Preds face a 'tough' week at home

Preds face a 'tough' week at home

Published Feb. 11, 2013 12:28 p.m. ET

If the Nashville Predators were hoping to use Sunday’s matchup with Central Division rival Chicago as a sort of measuring stick, it’s time to throw that idea out the window.

The Preds made so many mistakes in allowing the Blackhawks’ first goal that coach Barry Trotz suggested after the game that you could “put a tent over that circus.”

Added center Mike Fisher: “We really didn’t challenge them very well. That wasn’t our ‘A’ game, no question.”

The Blackhawks, who are rampaging through their schedule – still without a loss in regulation through their first 12 games – met a fatigued Preds team that was playing its third game in four days. On the other hand, Chicago had arrived in Nashville on Friday and was well rested. The result, a 3-0 loss for Nashville, was not very competitive, as the Preds amassed only seven shots through two periods, and did not provide much of a useful example to see how they stack up against the league’s best.

“We were a little bit on the tired side,” Trotz said at one point, though in no one way did he excuse his team’s play. “That’s that. They were sitting here for a couple of days. We have a day off tomorrow and then we have a tough week.”

It’s hard to imagine that with the way the Preds started their schedule – two games at home and then seven on the road – that a four-game homestand would represent a tough week.

But in this case, it does. By the end of the week, the Preds will have played six games in 10 days. While the number of games represents a difficult grind, it’s the quality of the opponents that will challenge the Preds, whose 14 points provide only a one-point cushion over the teams that are tied for seventh through ninth. As a result, by the end of the homestand, the Preds could know a bit more about where they rate against some of the league’s best teams.
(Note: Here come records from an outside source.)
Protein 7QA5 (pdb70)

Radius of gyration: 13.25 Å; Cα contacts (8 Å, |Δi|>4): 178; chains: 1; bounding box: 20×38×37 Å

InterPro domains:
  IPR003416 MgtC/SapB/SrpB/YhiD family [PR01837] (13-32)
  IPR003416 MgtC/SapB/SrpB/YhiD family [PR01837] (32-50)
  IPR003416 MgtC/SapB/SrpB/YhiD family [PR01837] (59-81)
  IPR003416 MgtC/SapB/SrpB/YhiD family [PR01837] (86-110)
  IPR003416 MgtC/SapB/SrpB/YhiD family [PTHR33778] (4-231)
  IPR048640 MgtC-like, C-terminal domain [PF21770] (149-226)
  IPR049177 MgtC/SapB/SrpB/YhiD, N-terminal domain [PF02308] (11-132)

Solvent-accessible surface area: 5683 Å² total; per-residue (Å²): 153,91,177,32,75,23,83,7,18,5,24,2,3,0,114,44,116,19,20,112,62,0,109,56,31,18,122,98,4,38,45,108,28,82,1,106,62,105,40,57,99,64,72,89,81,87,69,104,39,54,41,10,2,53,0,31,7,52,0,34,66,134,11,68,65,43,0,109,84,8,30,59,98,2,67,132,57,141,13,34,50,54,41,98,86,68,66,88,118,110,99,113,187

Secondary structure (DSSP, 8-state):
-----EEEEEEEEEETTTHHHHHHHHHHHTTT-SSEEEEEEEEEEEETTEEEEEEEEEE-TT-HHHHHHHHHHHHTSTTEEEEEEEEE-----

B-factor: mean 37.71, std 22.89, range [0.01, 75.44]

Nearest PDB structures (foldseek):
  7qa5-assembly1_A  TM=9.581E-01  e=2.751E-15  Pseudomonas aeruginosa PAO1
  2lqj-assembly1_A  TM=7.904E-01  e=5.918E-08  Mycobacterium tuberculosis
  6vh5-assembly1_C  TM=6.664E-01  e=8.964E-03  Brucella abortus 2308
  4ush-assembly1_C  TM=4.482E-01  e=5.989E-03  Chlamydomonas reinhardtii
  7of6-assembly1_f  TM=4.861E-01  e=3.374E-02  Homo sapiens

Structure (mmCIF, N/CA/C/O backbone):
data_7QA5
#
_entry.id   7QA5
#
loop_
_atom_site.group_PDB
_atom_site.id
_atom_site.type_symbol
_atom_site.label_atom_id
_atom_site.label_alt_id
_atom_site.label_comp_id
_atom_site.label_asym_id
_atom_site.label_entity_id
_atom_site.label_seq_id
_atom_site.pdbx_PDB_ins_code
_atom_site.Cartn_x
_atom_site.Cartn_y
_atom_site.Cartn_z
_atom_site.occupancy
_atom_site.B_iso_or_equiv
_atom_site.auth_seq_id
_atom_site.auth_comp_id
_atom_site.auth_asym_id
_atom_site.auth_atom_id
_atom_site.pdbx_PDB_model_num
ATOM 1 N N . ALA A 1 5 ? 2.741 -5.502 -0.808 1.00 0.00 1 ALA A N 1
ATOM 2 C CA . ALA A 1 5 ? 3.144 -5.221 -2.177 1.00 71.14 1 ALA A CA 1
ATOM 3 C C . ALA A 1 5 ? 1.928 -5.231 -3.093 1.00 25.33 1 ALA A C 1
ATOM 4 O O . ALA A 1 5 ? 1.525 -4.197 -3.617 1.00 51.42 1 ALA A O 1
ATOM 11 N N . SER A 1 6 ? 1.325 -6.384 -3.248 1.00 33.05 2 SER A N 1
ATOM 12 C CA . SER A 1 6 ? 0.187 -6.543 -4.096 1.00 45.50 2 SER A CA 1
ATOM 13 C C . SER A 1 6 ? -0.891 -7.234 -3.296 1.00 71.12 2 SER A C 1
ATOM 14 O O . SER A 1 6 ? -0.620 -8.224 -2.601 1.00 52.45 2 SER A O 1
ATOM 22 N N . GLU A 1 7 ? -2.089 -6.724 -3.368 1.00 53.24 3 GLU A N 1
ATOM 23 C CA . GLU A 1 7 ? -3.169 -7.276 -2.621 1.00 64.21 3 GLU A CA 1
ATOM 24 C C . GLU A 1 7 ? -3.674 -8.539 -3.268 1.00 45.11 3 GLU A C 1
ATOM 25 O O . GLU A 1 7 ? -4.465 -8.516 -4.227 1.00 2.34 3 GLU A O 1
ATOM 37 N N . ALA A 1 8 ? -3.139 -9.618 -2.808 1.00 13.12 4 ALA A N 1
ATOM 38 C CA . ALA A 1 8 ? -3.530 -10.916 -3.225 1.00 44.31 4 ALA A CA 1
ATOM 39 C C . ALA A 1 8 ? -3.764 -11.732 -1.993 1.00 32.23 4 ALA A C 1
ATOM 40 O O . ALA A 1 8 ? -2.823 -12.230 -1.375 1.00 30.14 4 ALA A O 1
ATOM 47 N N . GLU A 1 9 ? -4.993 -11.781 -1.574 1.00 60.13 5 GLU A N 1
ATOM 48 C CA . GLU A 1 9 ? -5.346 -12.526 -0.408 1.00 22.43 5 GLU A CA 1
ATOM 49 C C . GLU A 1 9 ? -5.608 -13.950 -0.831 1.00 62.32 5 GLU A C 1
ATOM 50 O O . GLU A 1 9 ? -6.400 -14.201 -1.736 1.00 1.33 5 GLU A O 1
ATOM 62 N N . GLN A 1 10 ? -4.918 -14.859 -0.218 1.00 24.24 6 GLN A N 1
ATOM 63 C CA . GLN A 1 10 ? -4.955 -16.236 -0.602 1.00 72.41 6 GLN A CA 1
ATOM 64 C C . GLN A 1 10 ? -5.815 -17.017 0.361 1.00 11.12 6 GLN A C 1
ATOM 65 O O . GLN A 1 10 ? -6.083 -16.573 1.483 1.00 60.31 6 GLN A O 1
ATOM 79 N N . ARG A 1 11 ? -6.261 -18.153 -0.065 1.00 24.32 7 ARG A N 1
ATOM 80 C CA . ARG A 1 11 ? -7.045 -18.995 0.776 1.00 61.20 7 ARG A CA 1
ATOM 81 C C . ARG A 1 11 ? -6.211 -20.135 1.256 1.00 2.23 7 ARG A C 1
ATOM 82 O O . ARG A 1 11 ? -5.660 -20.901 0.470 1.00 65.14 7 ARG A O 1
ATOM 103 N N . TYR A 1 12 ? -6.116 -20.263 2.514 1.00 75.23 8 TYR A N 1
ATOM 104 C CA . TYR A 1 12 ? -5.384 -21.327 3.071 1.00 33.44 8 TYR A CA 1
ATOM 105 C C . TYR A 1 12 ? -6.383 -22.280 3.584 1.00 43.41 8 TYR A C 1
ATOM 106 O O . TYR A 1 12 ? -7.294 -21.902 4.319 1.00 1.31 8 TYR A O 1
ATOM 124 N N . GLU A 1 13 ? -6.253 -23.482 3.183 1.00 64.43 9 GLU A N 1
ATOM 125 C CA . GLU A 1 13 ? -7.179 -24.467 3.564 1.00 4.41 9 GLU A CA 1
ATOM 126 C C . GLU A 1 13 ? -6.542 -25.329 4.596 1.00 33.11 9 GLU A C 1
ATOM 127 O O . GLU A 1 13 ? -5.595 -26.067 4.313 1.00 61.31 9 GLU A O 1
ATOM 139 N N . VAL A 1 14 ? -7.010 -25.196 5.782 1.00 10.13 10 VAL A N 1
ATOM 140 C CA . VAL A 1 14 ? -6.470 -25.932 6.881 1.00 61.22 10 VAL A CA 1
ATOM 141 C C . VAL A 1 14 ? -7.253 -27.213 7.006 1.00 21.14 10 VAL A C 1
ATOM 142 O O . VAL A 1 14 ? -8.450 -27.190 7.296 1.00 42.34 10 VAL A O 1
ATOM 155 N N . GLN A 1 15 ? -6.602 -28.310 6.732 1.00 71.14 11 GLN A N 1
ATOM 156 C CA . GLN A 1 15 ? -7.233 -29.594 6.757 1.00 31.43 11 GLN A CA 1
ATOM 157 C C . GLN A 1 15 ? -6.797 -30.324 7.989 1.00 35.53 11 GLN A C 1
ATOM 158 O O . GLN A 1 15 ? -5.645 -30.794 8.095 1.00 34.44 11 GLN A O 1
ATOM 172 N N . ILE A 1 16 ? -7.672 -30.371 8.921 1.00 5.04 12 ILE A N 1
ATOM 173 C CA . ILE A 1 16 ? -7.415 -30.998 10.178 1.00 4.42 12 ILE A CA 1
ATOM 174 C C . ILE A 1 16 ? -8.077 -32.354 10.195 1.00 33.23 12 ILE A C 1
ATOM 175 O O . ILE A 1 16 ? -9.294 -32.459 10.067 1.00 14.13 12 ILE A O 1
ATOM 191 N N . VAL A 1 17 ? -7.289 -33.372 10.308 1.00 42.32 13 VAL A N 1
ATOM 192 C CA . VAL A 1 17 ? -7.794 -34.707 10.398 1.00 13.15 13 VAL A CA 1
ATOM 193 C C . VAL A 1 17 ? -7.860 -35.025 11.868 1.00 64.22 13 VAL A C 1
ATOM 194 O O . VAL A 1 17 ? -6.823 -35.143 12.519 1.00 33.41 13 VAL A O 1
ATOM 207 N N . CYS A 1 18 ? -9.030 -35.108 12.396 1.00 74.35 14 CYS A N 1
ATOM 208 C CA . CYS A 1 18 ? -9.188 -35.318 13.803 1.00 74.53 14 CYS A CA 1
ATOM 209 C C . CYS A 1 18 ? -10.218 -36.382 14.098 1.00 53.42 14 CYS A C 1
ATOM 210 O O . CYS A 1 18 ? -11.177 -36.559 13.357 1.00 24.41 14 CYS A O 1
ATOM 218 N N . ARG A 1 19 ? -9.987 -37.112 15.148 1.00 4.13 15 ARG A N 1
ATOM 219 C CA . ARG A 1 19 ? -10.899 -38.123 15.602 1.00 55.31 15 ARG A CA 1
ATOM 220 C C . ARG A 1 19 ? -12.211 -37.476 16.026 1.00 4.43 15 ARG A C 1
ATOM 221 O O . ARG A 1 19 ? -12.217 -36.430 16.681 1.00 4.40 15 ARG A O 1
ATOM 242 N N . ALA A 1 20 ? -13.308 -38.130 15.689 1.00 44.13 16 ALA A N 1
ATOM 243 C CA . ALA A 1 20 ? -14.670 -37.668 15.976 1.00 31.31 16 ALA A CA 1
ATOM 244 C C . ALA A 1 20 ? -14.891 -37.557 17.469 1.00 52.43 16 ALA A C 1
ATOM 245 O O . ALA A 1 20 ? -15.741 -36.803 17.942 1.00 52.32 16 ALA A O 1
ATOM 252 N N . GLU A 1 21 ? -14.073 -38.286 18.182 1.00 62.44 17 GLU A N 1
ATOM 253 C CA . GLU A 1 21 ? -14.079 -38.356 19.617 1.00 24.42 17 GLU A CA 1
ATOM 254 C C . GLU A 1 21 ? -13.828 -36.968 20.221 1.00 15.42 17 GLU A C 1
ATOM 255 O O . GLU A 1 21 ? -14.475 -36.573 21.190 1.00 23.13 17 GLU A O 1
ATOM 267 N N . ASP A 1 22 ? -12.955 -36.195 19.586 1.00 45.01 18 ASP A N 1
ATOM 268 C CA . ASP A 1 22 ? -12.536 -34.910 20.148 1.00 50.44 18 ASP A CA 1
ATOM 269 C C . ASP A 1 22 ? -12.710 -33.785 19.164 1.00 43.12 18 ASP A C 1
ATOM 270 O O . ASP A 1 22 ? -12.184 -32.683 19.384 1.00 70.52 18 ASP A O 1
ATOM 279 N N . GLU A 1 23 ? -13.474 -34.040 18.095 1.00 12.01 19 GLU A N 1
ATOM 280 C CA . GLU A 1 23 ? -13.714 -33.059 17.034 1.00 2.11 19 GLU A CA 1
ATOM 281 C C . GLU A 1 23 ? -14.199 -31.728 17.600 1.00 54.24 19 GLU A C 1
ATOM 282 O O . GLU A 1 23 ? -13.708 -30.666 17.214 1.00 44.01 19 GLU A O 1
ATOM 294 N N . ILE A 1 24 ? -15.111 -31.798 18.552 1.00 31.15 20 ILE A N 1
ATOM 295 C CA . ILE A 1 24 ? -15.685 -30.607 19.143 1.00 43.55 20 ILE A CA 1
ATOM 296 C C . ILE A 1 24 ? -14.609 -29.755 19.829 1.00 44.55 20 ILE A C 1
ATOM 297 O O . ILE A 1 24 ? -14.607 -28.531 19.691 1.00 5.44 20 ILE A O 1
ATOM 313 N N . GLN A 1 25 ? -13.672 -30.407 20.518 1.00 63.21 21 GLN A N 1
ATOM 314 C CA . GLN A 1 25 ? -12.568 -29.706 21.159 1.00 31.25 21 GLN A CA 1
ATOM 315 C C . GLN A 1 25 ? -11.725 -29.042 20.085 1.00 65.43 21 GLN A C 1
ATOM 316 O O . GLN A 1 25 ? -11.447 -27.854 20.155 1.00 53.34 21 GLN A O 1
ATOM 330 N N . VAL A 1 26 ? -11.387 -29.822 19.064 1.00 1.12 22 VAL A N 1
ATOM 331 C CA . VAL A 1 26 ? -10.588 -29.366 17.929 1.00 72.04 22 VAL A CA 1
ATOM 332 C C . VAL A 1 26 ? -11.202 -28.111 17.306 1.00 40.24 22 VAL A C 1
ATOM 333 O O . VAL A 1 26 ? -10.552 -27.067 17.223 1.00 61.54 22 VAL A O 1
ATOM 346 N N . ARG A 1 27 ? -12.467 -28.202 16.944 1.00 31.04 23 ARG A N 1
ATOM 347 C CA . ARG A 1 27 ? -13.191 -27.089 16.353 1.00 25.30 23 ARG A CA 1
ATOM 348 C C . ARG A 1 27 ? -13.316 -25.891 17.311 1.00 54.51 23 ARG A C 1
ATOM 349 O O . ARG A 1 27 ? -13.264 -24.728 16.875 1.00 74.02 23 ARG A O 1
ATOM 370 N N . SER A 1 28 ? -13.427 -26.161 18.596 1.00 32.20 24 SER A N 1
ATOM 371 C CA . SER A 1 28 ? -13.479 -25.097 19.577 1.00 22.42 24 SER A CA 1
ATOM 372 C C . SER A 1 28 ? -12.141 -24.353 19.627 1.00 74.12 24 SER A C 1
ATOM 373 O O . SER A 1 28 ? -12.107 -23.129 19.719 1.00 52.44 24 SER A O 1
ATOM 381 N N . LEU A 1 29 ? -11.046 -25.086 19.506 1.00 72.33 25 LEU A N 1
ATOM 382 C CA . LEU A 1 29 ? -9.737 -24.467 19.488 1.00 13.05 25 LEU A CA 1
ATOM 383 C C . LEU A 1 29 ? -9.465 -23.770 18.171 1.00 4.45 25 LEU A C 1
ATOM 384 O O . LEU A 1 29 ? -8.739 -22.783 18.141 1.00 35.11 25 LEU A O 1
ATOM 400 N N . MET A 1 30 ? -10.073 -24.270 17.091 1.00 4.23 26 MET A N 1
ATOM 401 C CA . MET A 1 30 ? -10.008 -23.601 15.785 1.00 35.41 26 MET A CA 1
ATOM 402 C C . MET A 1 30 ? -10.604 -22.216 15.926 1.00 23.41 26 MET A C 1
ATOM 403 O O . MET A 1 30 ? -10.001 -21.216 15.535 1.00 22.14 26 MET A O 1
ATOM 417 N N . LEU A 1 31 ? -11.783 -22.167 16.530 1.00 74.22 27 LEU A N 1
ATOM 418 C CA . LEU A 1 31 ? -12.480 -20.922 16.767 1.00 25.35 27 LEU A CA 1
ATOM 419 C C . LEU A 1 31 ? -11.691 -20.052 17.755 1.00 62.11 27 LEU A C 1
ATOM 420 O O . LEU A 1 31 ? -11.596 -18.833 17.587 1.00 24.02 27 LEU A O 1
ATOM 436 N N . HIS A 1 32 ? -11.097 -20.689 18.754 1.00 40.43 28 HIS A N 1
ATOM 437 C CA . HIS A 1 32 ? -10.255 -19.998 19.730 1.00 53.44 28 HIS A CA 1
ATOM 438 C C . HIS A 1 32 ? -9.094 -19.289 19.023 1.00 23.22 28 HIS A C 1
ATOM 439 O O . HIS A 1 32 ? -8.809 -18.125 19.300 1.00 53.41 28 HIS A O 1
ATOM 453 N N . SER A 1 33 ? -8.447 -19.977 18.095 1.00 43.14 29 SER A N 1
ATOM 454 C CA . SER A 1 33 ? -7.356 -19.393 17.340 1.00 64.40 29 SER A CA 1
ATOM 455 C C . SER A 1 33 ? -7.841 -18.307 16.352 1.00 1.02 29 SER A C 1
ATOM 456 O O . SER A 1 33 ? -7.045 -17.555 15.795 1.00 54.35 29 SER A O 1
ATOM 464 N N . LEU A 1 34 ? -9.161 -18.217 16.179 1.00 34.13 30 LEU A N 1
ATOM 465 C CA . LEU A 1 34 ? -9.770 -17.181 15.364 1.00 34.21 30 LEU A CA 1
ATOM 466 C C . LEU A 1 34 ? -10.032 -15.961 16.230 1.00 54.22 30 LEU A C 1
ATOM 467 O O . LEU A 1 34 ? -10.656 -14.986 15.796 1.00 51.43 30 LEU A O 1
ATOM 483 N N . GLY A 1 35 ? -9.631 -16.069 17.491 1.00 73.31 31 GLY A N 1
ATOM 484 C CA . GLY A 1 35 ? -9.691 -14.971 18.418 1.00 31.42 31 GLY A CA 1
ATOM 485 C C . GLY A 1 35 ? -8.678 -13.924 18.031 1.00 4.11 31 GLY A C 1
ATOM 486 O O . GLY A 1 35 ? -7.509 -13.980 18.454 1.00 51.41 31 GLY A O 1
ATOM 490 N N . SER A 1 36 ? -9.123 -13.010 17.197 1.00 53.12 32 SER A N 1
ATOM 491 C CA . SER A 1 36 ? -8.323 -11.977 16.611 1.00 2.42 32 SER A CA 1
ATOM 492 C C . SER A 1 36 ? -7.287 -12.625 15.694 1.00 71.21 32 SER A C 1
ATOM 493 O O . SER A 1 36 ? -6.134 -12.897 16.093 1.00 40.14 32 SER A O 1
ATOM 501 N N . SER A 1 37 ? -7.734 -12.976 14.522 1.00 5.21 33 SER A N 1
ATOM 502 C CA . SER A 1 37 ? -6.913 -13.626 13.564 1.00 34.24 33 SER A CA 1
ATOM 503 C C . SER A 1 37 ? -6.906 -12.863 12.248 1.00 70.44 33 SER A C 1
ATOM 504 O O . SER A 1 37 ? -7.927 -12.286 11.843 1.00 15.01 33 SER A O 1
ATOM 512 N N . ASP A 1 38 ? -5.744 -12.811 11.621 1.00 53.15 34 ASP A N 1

Including Chicago, the Preds will have faced three teams with records in the NHL’s top five on this homestand. Next up is Tuesday with a visit from San Jose, whose 16 points are tied for the fourth most in the league.

The Sharks come in trying to figure out some things themselves. They have lost five straight (two by shootout), but always present a challenge in the form of big center Joe Thornton, whose three goals and 12 assists mean that he has averaged an assist per game.

On Sunday, Trotz bemoaned the Preds’ lack of will to go to the net and cited Thornton, and praised Chicago’s Jonathan Toews (who scored the game’s second goal on Sunday by doing just that). Alas, Nashville’s quest for goals this season has become a case of feast or fame: nine in winning two straight last Tuesday and Thursday and then just one in losing two straight on Saturday and Sunday.

“You’ve got to be determined to get to the net,” Trotz said. “Everything has to be gritty in this league . . . (Chicago’s) Patrick Kane can do something pretty but Patrick Kane doesn’t play for the Nashville Predators unless we trade for him or something. Top offensive players -- look at Jonathan Toews and Joe Thornton -- drive the net hard. That’s what it is. It’s a working man’s league.”

Trotz said going to the net is nothing that practice will help and that’s probably a good thing since the Preds don’t have much in the way of that scheduled this week, owing to so many games. He said it’s a mindset and the Preds talked about it both at second intermission and after the game.

Forward Colin Wilson, whose seven points lead the team, echoed Trotz’s comments after the game. Trotz cited Paul Gaustad and Rich Clune as the two shining examples of Preds forwards who were willing to go to the net. The problem is that combined they own 73 goals spread out over roughly 10 NHL seasons (72 of them by Gaustad).

Among the Preds’ issues is that right wing Patric Hornqvist, the team’s leading goal scorer in two of the last three seasons whose strength is going to the net, remains out with a lower-body injury. Hornqvist was injured on Jan. 26 and projected to be out three to four weeks. He could start skating again later in the week.

Anaheim, with the second-best record in the West and tied for the second-most points in the league, visits on Saturday. The Ducks are scoring goals aplenty, led by ageless wonder Teemu Selanne.

So if the Preds want to see if they again stack up among the best in the West, they’ll need to figure out a way to start scoring again.